** Record excerpts follows **
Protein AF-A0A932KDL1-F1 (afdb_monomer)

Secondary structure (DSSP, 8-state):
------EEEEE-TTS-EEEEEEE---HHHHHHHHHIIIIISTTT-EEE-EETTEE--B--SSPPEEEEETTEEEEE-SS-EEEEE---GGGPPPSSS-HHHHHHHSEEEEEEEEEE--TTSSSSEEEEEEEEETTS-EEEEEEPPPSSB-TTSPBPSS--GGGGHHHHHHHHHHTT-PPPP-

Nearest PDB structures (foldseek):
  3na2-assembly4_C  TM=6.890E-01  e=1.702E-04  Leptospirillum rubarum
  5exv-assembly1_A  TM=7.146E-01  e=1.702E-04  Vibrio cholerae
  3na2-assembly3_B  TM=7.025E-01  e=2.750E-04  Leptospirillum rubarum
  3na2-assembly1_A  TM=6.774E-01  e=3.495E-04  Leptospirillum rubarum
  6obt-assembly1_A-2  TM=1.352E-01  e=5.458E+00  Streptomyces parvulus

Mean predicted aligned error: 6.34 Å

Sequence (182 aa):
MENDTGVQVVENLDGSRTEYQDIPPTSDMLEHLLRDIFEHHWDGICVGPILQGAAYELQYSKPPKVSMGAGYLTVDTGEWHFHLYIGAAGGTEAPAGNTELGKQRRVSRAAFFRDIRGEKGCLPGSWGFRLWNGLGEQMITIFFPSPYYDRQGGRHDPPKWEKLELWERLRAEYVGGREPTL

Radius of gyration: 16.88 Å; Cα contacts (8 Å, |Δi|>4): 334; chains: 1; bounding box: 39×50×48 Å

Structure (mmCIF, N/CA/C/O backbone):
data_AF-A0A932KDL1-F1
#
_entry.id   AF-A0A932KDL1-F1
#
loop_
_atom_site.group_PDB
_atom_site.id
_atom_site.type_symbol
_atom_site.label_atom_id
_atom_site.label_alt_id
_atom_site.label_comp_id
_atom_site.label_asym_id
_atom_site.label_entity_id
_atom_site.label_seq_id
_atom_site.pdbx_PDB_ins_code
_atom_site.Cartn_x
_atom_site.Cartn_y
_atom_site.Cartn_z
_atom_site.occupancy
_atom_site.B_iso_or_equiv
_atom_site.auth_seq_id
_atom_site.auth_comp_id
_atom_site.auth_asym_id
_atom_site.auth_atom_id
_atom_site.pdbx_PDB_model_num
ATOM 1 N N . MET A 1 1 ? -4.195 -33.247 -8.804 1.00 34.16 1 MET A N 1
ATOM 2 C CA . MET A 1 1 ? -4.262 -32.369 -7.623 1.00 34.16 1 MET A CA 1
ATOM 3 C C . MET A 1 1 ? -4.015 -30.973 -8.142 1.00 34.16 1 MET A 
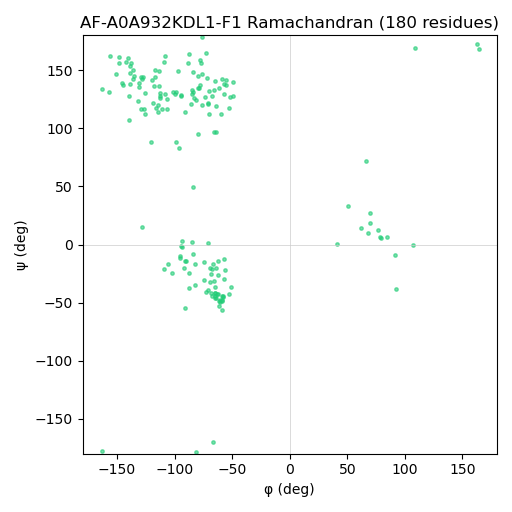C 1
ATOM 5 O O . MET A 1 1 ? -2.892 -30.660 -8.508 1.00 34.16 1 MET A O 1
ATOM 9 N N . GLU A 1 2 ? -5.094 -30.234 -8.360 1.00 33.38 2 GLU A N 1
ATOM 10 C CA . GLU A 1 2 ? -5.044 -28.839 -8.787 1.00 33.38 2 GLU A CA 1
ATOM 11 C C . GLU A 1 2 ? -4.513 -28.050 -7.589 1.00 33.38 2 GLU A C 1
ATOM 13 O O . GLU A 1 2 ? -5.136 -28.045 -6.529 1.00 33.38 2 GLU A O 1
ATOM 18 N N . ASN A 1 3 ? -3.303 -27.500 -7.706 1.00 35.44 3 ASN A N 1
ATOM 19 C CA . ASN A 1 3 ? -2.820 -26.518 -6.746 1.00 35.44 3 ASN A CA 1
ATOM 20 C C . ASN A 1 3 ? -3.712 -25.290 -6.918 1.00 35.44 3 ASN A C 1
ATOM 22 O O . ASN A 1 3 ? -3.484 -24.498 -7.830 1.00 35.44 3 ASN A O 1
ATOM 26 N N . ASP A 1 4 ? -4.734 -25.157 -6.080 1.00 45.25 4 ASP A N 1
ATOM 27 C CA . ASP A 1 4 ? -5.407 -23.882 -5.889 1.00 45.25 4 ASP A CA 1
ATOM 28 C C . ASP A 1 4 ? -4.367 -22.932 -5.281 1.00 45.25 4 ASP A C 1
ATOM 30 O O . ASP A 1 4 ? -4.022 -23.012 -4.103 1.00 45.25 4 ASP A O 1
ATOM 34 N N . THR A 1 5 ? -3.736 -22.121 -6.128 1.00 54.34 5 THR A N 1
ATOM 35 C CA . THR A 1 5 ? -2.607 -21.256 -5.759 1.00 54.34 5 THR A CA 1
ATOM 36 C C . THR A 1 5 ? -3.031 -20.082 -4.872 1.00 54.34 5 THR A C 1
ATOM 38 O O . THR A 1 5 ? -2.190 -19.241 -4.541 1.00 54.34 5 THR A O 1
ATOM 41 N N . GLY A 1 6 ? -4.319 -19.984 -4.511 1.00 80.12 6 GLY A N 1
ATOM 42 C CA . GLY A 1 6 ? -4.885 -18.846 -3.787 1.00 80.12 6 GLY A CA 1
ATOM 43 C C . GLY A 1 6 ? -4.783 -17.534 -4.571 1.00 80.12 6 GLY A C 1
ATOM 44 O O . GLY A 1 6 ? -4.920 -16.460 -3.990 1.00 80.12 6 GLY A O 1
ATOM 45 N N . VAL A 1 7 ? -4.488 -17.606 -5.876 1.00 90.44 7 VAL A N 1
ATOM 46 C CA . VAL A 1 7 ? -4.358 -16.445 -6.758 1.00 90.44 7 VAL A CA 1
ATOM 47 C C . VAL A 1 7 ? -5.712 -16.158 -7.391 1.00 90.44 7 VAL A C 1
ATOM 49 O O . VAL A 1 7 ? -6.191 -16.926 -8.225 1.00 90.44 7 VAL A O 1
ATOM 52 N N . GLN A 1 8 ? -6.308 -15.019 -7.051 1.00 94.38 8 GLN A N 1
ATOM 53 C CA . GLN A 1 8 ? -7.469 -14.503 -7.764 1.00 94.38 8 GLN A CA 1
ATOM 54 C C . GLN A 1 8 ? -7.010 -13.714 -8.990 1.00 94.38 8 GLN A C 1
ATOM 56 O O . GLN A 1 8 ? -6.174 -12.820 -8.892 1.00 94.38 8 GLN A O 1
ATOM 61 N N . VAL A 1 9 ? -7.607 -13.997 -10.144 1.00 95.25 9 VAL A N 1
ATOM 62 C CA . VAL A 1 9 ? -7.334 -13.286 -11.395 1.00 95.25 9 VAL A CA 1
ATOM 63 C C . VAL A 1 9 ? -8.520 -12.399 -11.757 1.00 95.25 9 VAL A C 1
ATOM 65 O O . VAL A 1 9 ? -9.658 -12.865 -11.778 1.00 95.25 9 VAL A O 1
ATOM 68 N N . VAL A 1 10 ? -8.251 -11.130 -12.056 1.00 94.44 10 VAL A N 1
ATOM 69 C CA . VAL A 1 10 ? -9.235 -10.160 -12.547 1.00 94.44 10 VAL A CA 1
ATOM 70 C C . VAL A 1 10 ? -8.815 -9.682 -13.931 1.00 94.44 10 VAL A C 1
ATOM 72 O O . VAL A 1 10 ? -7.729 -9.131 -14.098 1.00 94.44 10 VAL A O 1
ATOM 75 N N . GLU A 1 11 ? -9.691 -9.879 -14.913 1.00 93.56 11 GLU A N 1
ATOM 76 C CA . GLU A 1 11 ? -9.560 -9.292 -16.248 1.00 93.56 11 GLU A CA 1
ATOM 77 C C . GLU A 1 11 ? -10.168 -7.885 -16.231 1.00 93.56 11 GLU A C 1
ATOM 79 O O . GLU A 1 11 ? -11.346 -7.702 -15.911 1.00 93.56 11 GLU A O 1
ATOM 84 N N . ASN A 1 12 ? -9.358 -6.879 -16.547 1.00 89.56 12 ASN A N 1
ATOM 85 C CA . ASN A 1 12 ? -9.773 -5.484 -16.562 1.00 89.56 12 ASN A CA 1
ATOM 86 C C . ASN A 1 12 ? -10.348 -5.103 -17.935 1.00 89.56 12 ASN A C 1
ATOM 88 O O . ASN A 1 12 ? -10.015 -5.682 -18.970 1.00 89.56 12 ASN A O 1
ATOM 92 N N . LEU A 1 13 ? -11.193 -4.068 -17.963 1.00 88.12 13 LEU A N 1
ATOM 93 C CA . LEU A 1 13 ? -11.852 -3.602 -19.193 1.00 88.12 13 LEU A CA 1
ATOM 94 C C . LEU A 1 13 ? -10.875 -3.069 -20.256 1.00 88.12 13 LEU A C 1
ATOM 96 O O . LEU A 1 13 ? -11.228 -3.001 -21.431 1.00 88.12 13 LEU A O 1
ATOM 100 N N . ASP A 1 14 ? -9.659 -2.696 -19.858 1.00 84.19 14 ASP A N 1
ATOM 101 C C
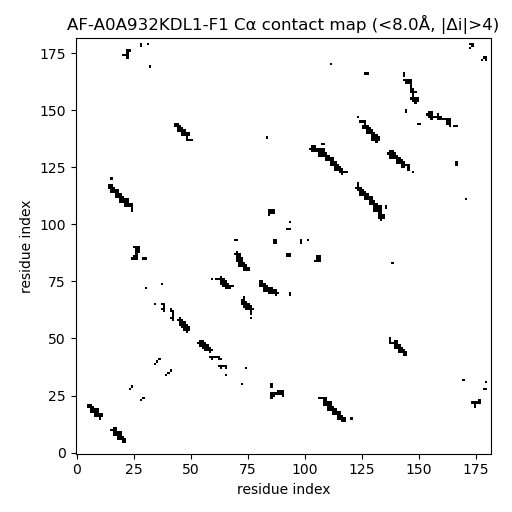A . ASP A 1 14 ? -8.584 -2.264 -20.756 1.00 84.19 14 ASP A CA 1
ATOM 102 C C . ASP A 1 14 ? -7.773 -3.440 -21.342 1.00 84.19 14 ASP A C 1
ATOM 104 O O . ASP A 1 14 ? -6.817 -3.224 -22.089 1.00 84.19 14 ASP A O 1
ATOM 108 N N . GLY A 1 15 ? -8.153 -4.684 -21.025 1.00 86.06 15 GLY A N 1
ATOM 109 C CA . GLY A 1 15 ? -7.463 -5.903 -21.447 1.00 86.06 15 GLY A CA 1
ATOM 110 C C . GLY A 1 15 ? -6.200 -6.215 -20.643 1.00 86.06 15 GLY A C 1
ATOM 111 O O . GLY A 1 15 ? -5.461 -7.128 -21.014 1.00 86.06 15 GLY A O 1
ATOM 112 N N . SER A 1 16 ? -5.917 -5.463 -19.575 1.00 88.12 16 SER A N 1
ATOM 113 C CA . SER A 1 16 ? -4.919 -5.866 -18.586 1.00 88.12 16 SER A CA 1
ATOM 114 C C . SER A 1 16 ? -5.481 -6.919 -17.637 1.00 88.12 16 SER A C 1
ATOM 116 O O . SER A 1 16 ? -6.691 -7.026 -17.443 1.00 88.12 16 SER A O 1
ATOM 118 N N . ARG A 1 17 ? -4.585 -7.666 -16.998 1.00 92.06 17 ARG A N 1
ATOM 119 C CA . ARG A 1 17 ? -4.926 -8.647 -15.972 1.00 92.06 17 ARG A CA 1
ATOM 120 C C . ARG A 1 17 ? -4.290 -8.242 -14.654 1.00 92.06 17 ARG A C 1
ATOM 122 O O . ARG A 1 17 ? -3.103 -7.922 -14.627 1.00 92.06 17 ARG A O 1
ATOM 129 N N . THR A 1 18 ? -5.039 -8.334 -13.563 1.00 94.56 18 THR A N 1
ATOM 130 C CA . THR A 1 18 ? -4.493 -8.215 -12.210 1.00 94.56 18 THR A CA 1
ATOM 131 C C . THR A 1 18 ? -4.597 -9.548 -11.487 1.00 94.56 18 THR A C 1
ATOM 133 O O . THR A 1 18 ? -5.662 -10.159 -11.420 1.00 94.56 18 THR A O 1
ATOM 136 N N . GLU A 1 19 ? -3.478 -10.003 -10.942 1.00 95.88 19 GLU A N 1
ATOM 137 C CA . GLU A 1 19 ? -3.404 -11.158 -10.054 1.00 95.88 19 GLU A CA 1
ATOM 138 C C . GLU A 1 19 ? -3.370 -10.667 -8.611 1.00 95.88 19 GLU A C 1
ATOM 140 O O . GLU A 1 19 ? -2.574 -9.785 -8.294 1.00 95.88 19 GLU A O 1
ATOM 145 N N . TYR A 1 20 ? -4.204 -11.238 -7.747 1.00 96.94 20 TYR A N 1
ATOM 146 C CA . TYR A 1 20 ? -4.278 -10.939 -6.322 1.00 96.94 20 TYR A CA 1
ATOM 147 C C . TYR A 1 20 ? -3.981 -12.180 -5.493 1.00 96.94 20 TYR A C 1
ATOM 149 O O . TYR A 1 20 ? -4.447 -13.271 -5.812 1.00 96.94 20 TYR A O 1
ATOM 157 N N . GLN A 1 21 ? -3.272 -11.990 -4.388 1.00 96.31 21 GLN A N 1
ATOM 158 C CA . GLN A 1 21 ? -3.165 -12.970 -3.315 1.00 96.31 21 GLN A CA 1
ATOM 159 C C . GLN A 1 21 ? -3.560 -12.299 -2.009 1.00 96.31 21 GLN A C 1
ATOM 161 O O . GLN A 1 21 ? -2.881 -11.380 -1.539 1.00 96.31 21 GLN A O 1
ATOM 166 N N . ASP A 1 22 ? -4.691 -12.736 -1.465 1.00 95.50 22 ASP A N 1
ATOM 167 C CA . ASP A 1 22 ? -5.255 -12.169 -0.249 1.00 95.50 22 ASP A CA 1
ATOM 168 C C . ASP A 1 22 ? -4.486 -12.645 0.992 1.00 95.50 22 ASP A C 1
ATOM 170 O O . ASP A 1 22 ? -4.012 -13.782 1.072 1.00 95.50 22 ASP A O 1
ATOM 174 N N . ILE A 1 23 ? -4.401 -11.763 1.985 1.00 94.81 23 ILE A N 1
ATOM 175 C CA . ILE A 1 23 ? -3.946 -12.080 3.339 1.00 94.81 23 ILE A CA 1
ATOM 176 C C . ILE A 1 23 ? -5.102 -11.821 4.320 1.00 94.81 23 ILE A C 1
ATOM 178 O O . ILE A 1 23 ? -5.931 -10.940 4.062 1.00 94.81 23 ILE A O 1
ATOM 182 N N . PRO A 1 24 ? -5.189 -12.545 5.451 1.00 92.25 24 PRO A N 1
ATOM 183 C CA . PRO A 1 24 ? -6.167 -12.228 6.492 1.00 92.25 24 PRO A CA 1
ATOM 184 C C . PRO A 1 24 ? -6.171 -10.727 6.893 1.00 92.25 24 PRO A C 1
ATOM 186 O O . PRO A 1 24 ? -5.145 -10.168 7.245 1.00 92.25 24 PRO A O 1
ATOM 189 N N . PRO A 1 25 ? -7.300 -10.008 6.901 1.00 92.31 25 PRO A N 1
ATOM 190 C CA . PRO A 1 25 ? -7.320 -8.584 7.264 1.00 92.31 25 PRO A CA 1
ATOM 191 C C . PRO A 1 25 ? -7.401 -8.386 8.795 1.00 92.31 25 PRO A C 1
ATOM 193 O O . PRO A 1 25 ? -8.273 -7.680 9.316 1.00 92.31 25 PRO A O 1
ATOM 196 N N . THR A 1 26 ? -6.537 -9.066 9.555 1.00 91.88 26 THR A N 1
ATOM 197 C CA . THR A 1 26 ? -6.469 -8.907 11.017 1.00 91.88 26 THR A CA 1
** End of Record excerpts **
** Record excerpts follows **
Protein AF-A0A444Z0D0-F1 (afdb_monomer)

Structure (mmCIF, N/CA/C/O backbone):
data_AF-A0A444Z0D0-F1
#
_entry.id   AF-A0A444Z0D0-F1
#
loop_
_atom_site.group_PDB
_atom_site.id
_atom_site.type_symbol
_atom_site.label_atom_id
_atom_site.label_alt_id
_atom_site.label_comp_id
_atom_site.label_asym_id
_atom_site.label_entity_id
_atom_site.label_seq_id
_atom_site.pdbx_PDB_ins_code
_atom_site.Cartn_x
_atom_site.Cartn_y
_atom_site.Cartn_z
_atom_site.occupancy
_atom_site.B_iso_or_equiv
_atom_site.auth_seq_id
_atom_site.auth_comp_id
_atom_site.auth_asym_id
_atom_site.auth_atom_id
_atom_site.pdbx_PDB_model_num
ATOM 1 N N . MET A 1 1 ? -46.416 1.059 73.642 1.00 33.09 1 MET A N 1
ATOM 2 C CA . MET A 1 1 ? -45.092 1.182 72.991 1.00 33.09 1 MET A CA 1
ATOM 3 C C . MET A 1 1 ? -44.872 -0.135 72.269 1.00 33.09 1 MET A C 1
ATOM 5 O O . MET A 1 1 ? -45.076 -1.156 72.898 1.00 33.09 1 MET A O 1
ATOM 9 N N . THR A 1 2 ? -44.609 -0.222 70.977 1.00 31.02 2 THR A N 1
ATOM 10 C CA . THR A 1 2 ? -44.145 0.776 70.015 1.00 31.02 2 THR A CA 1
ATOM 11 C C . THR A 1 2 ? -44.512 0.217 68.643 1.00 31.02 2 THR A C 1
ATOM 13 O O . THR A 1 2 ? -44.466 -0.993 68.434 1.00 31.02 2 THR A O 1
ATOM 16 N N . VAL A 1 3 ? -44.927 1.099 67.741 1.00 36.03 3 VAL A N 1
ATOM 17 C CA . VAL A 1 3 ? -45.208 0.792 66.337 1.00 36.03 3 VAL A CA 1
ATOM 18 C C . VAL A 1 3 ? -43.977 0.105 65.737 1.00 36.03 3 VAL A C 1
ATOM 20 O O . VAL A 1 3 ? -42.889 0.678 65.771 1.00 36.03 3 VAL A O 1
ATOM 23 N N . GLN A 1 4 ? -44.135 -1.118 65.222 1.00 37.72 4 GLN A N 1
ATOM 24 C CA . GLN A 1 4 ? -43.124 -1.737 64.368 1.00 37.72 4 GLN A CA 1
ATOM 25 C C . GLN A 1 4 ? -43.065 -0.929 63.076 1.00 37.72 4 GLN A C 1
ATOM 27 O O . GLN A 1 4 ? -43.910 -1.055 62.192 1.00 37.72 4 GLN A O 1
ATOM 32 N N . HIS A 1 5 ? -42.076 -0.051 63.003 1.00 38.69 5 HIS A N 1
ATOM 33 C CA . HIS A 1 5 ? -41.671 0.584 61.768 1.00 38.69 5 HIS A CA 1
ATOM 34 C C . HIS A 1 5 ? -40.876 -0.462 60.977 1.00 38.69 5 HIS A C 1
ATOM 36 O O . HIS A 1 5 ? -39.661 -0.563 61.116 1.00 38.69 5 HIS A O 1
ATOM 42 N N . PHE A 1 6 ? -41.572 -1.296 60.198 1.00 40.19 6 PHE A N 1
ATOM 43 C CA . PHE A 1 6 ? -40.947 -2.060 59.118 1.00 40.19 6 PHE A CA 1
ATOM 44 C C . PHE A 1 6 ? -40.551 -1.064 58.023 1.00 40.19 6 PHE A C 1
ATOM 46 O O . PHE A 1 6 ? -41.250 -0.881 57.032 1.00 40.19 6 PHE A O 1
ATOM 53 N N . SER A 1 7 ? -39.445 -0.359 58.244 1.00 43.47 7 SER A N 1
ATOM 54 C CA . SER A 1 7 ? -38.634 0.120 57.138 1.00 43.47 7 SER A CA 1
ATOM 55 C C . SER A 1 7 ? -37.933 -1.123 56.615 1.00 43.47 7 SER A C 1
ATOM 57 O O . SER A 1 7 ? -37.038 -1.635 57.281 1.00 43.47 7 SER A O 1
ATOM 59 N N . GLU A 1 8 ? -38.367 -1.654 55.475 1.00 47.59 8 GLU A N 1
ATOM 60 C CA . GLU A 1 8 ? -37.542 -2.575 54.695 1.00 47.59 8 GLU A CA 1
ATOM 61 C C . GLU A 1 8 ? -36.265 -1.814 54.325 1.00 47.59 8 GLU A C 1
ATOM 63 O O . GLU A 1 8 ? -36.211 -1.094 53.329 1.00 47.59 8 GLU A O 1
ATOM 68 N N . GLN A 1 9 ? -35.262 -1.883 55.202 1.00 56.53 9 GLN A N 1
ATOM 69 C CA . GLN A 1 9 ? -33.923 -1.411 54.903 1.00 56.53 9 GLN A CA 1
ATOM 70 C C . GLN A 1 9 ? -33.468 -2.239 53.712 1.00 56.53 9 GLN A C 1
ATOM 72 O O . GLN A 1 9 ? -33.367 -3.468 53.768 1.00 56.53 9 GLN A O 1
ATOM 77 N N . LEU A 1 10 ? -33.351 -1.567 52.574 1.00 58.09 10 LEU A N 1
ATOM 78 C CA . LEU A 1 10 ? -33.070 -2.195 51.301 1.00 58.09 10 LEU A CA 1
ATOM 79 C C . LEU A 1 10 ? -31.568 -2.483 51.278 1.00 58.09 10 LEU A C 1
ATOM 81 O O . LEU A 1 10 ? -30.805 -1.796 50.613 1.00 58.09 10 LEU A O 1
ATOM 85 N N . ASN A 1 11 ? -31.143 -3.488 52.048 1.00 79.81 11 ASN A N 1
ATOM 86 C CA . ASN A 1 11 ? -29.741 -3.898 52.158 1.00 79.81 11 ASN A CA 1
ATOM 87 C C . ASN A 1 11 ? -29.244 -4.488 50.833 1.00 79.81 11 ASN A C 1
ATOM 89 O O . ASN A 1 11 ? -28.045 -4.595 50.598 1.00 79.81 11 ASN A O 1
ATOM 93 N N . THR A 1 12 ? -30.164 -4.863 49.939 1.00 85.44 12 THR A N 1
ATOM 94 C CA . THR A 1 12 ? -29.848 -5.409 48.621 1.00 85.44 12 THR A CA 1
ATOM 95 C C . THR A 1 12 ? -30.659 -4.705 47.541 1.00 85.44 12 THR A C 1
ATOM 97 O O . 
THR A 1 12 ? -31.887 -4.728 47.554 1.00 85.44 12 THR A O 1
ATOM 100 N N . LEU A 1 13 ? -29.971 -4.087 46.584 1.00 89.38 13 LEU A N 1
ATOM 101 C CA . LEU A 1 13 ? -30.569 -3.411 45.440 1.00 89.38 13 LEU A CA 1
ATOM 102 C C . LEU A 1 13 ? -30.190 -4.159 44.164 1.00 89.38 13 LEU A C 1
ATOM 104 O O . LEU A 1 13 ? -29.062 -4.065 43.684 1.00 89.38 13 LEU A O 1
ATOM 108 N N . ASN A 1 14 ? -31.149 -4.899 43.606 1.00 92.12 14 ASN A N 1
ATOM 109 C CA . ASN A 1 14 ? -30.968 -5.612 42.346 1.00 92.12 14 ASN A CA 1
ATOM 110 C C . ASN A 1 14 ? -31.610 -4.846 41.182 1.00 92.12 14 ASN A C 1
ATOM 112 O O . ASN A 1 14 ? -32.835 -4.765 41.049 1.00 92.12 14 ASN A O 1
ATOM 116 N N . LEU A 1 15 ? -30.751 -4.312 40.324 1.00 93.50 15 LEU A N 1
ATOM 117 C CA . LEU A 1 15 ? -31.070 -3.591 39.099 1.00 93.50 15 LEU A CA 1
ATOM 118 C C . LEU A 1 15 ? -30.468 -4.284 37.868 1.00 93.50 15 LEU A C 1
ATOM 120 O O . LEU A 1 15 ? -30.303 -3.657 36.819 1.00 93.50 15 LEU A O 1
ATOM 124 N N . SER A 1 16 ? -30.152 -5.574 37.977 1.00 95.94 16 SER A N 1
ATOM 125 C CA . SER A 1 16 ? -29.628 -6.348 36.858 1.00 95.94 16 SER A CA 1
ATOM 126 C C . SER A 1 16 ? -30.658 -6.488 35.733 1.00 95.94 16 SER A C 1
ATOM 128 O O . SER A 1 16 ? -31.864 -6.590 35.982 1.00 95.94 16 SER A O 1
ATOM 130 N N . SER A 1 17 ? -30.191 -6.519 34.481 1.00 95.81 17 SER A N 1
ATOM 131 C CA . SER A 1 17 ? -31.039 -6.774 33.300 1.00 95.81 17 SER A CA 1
** End of Record excerpts **
Your task:
Although pictures appear among the entries, please set down only the lines from the one with "ATOM 86 C C ." up to and including the one with "ATOM 130 C CA", word for word.

Response box:
ATOM 86 C C . ASN A 1 12 ? -10.348 -5.103 -17.935 1.00 89.56 12 ASN A C 1
ATOM 88 O O . ASN A 1 12 ? -10.015 -5.682 -18.970 1.00 89.56 12 ASN A O 1
ATOM 92 N N . LEU A 1 13 ? -11.193 -4.068 -17.963 1.00 88.12 13 LEU A N 1
ATOM 93 C CA . LEU A 1 13 ? -11.852 -3.602 -19.193 1.00 88.12 13 LEU A CA 1
ATOM 94 C C . LEU A 1 13 ? -10.875 -3.069 -20.256 1.00 88.12 13 LEU A C 1
ATOM 96 O O . LEU A 1 13 ? -11.228 -3.001 -21.431 1.00 88.12 13 LEU A O 1
ATOM 100 N N . ASP A 1 14 ? -9.659 -2.696 -19.858 1.00 84.19 14 ASP A N 1
ATOM 101 C C
A . ASP A 1 14 ? -8.584 -2.264 -20.756 1.00 84.19 14 ASP A CA 1
ATOM 102 C C . ASP A 1 14 ? -7.773 -3.440 -21.342 1.00 84.19 14 ASP A C 1
ATOM 104 O O . ASP A 1 14 ? -6.817 -3.224 -22.089 1.00 84.19 14 ASP A O 1
ATOM 108 N N . GLY A 1 15 ? -8.153 -4.684 -21.025 1.00 86.06 15 GLY A N 1
ATOM 109 C CA . GLY A 1 15 ? -7.463 -5.903 -21.447 1.00 86.06 15 GLY A CA 1
ATOM 110 C C . GLY A 1 15 ? -6.200 -6.215 -20.643 1.00 86.06 15 GLY A C 1
ATOM 111 O O . GLY A 1 15 ? -5.461 -7.128 -21.014 1.00 86.06 15 GLY A O 1
ATOM 112 N N . SER A 1 16 ? -5.917 -5.463 -19.575 1.00 88.12 16 SER A N 1
ATOM 113 C CA . SER A 1 16 ? -4.919 -5.866 -18.586 1.00 88.12 16 SER A CA 1
ATOM 114 C C . SER A 1 16 ? -5.481 -6.919 -17.637 1.00 88.12 16 SER A C 1
ATOM 116 O O . SER A 1 16 ? -6.691 -7.026 -17.443 1.00 88.12 16 SER A O 1
ATOM 118 N N . ARG A 1 17 ? -4.585 -7.666 -16.998 1.00 92.06 17 ARG A N 1
ATOM 119 C CA . ARG A 1 17 ? -4.926 -8.647 -15.972 1.00 92.06 17 ARG A CA 1
ATOM 120 C C . ARG A 1 17 ? -4.290 -8.242 -14.654 1.00 92.06 17 ARG A C 1
ATOM 122 O O . ARG A 1 17 ? -3.103 -7.922 -14.627 1.00 92.06 17 ARG A O 1
ATOM 129 N N . THR A 1 18 ? -5.039 -8.334 -13.563 1.00 94.56 18 THR A N 1
ATOM 130 C CA . THR A 1 18 ? -4.493 -8.215 -12.210 1.00 94.56 18 THR A CA 1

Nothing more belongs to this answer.